- Devara Jeevanahalli
- Nickname: DJ Halli
- Devara Jeevanahalli Location within Bengaluru
- Coordinates: 13°01′N 77°36′E﻿ / ﻿13.01°N 77.60°E
- Country: India
- State: Karnataka
- District: Banglore Urban

Government
- • Body: BBMP

Languages
- • Official: Kannada
- Time zone: UTC+5:30 (IST)
- PIN: 560045
- Vehicle registration: KA-04

= Devara Jeevanahalli =

Neighborhood in Banglore Urban, Karnataka, India 560045

Devara Jeevanahalli (or spelled as Devarajeevanahalli and popularly known as DJ Halli) is a locality in North Bengaluru, India, adjoining Bangalore Cantonment and R. T. Nagar. The locality is part of Pulakeshinagar Assembly constituency and Bangalore North Lok Sabha constituency. It is one of the largest slums in Bangalore.

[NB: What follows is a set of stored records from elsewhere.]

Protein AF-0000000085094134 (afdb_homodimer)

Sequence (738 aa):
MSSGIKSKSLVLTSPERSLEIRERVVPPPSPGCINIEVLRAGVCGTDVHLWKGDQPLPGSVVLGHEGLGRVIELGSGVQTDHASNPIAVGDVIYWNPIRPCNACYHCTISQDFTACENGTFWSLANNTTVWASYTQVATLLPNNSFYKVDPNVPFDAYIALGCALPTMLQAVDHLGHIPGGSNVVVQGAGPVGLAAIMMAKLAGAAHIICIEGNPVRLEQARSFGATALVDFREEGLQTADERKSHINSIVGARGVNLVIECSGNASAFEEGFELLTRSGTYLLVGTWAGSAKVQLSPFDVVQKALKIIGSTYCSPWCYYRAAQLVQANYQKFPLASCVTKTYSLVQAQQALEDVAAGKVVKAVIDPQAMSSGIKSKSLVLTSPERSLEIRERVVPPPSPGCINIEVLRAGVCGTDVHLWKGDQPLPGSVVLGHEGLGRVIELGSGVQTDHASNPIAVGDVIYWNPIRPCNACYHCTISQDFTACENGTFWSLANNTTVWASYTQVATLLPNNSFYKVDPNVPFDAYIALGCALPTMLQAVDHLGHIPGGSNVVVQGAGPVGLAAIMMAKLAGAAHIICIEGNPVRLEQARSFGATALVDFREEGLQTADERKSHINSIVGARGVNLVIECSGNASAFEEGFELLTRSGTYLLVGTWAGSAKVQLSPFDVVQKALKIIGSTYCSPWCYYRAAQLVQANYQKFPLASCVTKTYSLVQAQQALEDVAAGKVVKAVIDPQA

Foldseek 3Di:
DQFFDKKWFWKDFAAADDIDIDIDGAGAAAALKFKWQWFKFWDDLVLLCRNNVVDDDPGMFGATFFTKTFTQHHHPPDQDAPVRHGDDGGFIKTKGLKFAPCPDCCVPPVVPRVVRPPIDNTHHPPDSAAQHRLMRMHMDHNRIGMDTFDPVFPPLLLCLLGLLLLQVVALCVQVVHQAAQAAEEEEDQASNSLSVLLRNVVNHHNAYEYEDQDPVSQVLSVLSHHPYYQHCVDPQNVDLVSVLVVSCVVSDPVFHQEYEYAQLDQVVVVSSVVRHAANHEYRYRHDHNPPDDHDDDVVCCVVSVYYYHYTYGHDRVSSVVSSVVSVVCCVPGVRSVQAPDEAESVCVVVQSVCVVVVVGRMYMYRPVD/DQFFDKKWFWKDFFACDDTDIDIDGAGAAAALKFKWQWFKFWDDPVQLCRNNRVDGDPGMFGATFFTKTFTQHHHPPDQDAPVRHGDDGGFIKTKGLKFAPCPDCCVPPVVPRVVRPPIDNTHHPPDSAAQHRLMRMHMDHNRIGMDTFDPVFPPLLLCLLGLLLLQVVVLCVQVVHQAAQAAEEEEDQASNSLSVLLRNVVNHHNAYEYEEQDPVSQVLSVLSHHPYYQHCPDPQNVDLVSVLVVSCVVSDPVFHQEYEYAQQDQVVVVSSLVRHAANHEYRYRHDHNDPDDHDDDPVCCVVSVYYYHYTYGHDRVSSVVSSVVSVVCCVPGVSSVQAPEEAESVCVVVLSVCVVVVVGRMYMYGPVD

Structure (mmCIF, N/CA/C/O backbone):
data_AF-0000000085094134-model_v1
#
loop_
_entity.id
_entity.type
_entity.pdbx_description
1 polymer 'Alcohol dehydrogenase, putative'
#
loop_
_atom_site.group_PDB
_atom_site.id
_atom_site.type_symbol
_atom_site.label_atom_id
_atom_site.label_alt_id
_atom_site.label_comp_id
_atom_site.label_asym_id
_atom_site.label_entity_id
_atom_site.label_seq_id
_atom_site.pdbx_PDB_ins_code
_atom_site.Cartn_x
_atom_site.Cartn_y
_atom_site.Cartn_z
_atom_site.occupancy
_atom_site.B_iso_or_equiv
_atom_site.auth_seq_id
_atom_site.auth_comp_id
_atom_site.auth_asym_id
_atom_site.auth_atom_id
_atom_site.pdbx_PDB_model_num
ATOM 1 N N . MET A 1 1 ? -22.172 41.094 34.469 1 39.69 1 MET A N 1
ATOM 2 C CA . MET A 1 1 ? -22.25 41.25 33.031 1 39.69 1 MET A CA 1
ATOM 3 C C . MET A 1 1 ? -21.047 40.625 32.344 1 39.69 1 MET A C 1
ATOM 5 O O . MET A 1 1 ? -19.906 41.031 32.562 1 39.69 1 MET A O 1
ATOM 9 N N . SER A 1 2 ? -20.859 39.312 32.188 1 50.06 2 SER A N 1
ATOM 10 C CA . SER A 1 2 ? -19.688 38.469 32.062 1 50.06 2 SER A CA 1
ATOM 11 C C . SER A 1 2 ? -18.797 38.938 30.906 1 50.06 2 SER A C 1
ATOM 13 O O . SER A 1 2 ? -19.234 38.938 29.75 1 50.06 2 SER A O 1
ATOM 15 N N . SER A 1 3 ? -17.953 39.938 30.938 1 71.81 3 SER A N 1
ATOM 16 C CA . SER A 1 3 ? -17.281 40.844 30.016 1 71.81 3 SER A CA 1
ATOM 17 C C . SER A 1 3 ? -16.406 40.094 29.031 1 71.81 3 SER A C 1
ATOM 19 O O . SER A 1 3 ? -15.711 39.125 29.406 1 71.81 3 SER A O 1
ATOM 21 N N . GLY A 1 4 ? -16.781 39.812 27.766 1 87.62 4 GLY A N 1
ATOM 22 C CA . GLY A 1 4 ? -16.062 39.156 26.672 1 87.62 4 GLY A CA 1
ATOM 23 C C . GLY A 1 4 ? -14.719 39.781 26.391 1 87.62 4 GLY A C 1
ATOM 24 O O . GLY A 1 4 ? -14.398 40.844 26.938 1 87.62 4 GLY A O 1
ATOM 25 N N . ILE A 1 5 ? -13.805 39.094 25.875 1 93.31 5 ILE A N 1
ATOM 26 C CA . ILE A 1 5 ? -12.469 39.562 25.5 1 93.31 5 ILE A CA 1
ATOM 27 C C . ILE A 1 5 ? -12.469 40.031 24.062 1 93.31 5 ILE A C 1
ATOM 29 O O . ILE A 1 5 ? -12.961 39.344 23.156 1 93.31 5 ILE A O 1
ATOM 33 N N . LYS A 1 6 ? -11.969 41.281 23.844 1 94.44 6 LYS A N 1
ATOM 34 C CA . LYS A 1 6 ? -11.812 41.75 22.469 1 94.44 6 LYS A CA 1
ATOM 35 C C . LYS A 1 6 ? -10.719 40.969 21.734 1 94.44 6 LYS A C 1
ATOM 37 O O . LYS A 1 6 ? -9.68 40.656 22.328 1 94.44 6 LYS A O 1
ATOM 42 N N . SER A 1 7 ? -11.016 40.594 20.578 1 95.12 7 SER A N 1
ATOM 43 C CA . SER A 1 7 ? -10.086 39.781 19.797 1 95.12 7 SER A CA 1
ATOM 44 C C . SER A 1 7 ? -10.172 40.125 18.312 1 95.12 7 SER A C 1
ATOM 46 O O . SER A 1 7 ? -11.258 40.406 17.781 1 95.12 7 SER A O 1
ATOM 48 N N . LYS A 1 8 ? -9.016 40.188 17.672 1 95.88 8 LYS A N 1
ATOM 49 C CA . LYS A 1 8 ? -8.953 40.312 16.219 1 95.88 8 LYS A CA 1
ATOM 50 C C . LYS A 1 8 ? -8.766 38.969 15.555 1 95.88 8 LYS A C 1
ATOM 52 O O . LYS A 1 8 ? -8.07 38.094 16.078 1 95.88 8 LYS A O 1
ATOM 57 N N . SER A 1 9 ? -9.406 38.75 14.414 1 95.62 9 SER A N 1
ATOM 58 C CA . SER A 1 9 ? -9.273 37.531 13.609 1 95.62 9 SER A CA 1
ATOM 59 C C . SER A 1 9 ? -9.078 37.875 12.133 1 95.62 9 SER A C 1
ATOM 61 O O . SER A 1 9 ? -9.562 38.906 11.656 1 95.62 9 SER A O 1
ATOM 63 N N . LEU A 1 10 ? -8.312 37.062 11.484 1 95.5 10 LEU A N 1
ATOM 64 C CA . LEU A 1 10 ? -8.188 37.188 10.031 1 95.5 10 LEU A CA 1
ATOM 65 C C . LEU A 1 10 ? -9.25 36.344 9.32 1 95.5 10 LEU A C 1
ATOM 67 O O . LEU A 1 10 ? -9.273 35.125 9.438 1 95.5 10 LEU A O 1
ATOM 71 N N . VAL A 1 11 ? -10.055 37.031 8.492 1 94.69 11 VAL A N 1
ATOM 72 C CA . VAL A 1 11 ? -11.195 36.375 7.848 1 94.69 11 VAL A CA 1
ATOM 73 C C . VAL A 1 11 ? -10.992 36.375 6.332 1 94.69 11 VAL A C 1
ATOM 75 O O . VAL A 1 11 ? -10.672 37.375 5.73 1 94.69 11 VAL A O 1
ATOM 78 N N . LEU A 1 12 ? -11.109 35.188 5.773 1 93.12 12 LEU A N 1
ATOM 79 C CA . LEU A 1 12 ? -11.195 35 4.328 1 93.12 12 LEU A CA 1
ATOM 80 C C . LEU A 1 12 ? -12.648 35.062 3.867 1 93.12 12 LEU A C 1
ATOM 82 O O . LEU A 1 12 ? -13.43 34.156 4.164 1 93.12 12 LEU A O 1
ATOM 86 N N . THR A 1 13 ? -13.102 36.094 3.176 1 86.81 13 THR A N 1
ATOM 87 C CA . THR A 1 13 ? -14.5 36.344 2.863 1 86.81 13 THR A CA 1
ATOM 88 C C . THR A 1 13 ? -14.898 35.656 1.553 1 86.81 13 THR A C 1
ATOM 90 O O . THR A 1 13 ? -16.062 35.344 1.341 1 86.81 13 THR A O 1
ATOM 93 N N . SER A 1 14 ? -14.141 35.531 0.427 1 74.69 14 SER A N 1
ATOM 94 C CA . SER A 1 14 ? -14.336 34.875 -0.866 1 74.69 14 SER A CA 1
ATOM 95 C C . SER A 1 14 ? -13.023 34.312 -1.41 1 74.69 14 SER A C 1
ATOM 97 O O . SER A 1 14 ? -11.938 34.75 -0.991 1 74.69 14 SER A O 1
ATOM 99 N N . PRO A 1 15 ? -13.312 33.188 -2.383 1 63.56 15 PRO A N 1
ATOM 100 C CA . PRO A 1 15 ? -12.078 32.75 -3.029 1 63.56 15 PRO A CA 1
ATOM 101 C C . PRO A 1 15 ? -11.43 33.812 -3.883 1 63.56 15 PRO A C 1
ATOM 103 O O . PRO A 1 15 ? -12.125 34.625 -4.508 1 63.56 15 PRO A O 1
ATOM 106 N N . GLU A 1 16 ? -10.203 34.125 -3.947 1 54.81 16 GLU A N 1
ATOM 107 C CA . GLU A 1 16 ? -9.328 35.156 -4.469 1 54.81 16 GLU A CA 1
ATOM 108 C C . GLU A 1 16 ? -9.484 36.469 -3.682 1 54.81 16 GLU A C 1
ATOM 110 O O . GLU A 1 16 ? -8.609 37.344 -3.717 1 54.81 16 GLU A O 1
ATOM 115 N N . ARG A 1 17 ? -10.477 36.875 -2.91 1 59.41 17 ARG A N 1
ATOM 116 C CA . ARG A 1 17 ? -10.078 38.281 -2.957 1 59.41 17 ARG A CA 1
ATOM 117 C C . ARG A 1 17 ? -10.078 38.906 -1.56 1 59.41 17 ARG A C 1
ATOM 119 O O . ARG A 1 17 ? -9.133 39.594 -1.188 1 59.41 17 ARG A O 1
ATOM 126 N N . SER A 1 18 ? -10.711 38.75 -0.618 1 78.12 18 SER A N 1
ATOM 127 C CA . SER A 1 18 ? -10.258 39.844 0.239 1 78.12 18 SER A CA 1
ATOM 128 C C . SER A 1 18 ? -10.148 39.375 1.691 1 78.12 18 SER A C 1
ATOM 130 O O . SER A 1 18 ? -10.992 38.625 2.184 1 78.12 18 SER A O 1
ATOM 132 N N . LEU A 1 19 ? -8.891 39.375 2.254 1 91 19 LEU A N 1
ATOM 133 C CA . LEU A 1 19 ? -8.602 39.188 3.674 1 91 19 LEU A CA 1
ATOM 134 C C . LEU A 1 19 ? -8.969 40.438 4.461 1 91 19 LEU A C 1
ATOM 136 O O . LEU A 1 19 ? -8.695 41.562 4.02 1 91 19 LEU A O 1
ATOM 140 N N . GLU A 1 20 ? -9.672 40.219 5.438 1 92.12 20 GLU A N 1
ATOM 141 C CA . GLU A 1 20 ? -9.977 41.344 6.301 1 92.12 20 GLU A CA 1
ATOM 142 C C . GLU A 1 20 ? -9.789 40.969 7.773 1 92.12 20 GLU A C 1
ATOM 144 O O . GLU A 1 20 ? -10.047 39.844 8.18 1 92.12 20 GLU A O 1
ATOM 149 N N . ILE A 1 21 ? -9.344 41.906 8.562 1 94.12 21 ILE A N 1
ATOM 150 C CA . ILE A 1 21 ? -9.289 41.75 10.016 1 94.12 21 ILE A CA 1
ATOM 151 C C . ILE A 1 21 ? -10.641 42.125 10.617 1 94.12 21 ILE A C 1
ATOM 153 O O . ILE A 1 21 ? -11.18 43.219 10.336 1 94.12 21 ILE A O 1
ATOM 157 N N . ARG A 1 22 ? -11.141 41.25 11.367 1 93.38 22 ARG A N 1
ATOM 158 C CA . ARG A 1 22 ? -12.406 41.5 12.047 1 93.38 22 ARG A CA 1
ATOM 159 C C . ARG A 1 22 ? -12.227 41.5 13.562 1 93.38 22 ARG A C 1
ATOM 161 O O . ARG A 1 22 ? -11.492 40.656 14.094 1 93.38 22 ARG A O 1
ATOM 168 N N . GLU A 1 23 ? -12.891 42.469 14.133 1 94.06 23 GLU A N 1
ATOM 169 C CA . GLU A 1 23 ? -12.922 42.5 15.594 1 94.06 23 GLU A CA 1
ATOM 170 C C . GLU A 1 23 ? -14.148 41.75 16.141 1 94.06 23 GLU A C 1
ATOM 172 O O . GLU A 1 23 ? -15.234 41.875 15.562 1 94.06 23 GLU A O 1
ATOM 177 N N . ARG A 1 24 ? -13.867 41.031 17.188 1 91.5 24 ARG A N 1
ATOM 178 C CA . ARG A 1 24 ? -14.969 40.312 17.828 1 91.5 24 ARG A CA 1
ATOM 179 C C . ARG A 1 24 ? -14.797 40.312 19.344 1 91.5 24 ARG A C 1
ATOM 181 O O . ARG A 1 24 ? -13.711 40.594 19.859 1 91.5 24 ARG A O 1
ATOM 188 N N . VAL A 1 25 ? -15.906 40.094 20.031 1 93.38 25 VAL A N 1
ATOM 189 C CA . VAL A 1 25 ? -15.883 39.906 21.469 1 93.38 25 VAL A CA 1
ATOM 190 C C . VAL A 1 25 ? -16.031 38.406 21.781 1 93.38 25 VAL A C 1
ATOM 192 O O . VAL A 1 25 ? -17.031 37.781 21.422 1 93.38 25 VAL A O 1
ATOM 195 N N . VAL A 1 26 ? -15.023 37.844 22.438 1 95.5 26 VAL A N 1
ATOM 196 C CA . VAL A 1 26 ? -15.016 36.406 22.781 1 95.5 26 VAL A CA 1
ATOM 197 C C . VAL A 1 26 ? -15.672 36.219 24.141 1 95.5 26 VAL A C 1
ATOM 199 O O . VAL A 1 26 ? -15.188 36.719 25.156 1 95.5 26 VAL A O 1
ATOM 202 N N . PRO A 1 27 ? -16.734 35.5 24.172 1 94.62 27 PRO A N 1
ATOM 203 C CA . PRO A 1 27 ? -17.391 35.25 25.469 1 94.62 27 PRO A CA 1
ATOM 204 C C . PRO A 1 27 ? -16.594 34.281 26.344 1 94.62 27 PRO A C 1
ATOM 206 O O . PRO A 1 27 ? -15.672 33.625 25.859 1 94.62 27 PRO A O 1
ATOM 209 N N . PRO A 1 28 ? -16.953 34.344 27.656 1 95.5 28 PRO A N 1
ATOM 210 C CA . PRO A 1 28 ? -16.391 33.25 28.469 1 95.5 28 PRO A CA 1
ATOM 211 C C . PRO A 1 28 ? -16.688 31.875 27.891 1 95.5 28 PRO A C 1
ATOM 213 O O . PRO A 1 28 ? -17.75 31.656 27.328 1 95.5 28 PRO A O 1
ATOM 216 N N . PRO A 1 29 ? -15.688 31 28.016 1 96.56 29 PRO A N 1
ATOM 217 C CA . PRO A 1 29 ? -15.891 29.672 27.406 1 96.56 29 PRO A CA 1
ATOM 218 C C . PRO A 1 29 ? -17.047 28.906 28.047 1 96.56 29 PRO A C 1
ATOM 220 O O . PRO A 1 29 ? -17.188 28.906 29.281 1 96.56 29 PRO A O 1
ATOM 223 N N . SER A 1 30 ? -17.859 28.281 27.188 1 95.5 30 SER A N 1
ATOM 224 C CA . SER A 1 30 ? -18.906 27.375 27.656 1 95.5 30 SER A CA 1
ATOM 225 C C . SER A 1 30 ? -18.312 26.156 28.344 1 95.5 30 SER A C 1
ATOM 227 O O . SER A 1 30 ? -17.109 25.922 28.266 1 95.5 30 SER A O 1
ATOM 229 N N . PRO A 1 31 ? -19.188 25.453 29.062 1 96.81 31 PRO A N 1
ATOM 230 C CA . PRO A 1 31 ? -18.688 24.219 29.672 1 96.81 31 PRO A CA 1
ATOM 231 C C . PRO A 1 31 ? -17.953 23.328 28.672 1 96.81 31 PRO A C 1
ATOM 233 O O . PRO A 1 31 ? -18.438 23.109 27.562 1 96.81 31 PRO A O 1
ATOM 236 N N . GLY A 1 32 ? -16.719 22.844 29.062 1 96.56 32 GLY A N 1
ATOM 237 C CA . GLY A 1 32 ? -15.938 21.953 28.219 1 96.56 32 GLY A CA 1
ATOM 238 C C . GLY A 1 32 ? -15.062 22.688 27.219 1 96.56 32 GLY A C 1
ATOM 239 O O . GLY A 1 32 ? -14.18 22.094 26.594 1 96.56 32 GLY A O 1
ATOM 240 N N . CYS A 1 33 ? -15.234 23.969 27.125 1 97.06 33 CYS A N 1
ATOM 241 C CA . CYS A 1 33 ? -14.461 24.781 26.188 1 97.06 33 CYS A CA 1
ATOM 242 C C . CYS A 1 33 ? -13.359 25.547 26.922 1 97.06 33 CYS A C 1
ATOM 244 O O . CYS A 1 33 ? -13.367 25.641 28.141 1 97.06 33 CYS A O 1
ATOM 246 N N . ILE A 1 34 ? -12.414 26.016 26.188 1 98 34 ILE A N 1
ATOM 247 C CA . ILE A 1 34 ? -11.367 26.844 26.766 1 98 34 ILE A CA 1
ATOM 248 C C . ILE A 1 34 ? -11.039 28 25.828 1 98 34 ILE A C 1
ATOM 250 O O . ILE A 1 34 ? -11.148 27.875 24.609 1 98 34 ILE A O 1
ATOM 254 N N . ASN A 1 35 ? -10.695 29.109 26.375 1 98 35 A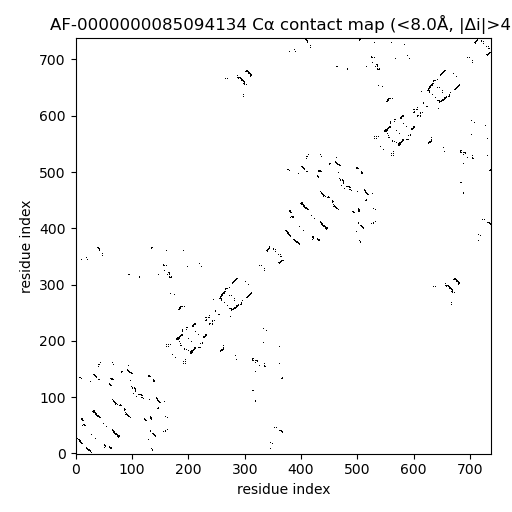SN A N 1
ATOM 255 C CA . ASN A 1 35 ? -10.156 30.234 25.609 1 98 35 ASN A CA 1
ATOM 256 C C . ASN A 1 35 ? -8.633 30.281 25.688 1 98 35 ASN A C 1
ATOM 258 O O . ASN A 1 35 ? -8.047 30.078 26.75 1 98 35 ASN A O 1
ATOM 262 N N . ILE A 1 36 ? -8.07 30.484 24.531 1 98 36 ILE A N 1
ATOM 263 C CA . ILE A 1 36 ? -6.625 30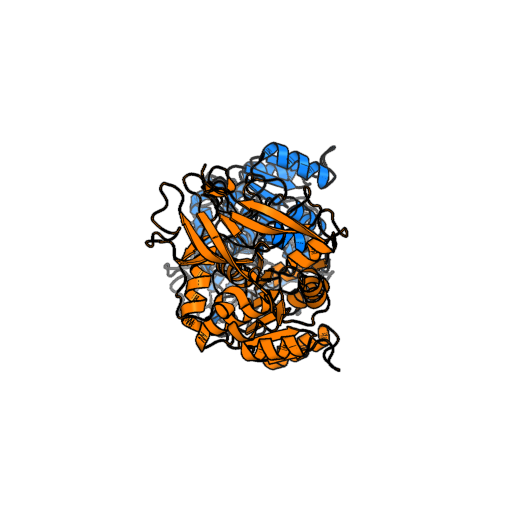.422 24.375 1 98 36 ILE A CA 1
ATOM 264 C C . ILE A 1 36 ? -6.117 31.719 23.75 1 98 36 ILE A C 1
ATOM 266 O O . ILE A 1 36 ? -6.715 32.25 22.812 1 98 36 ILE A O 1
ATOM 270 N N . GLU A 1 37 ? -5.129 32.312 24.359 1 98.44 37 GLU A N 1
ATOM 271 C CA . GLU A 1 37 ? -4.355 33.344 23.688 1 98.44 37 GLU A CA 1
ATOM 272 C C . GLU A 1 37 ? -3.377 32.719 22.688 1 98.44 37 GLU A C 1
ATOM 274 O O . GLU A 1 37 ? -2.422 32.062 23.078 1 98.44 37 GLU A O 1
ATOM 279 N N . VAL A 1 38 ? -3.617 32.969 21.391 1 98.44 38 VAL A N 1
ATOM 280 C CA . VAL A 1 38 ? -2.773 32.344 20.391 1 98.44 38 VAL A CA 1
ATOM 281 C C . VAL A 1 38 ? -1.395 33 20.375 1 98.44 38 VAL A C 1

Often referred to as a sensitive area having seen its share of communal tension, the locality saw violence in Bangalore when a police station and other public property were damaged during the riots in 2020. The first police station in the area was inaugurated in 2016. In 2016, over 350 school children at the Government Urdu Higher Primary School from Devara Jeevanahalli complained of food poisoning and were hospitalized after having mid-day meals.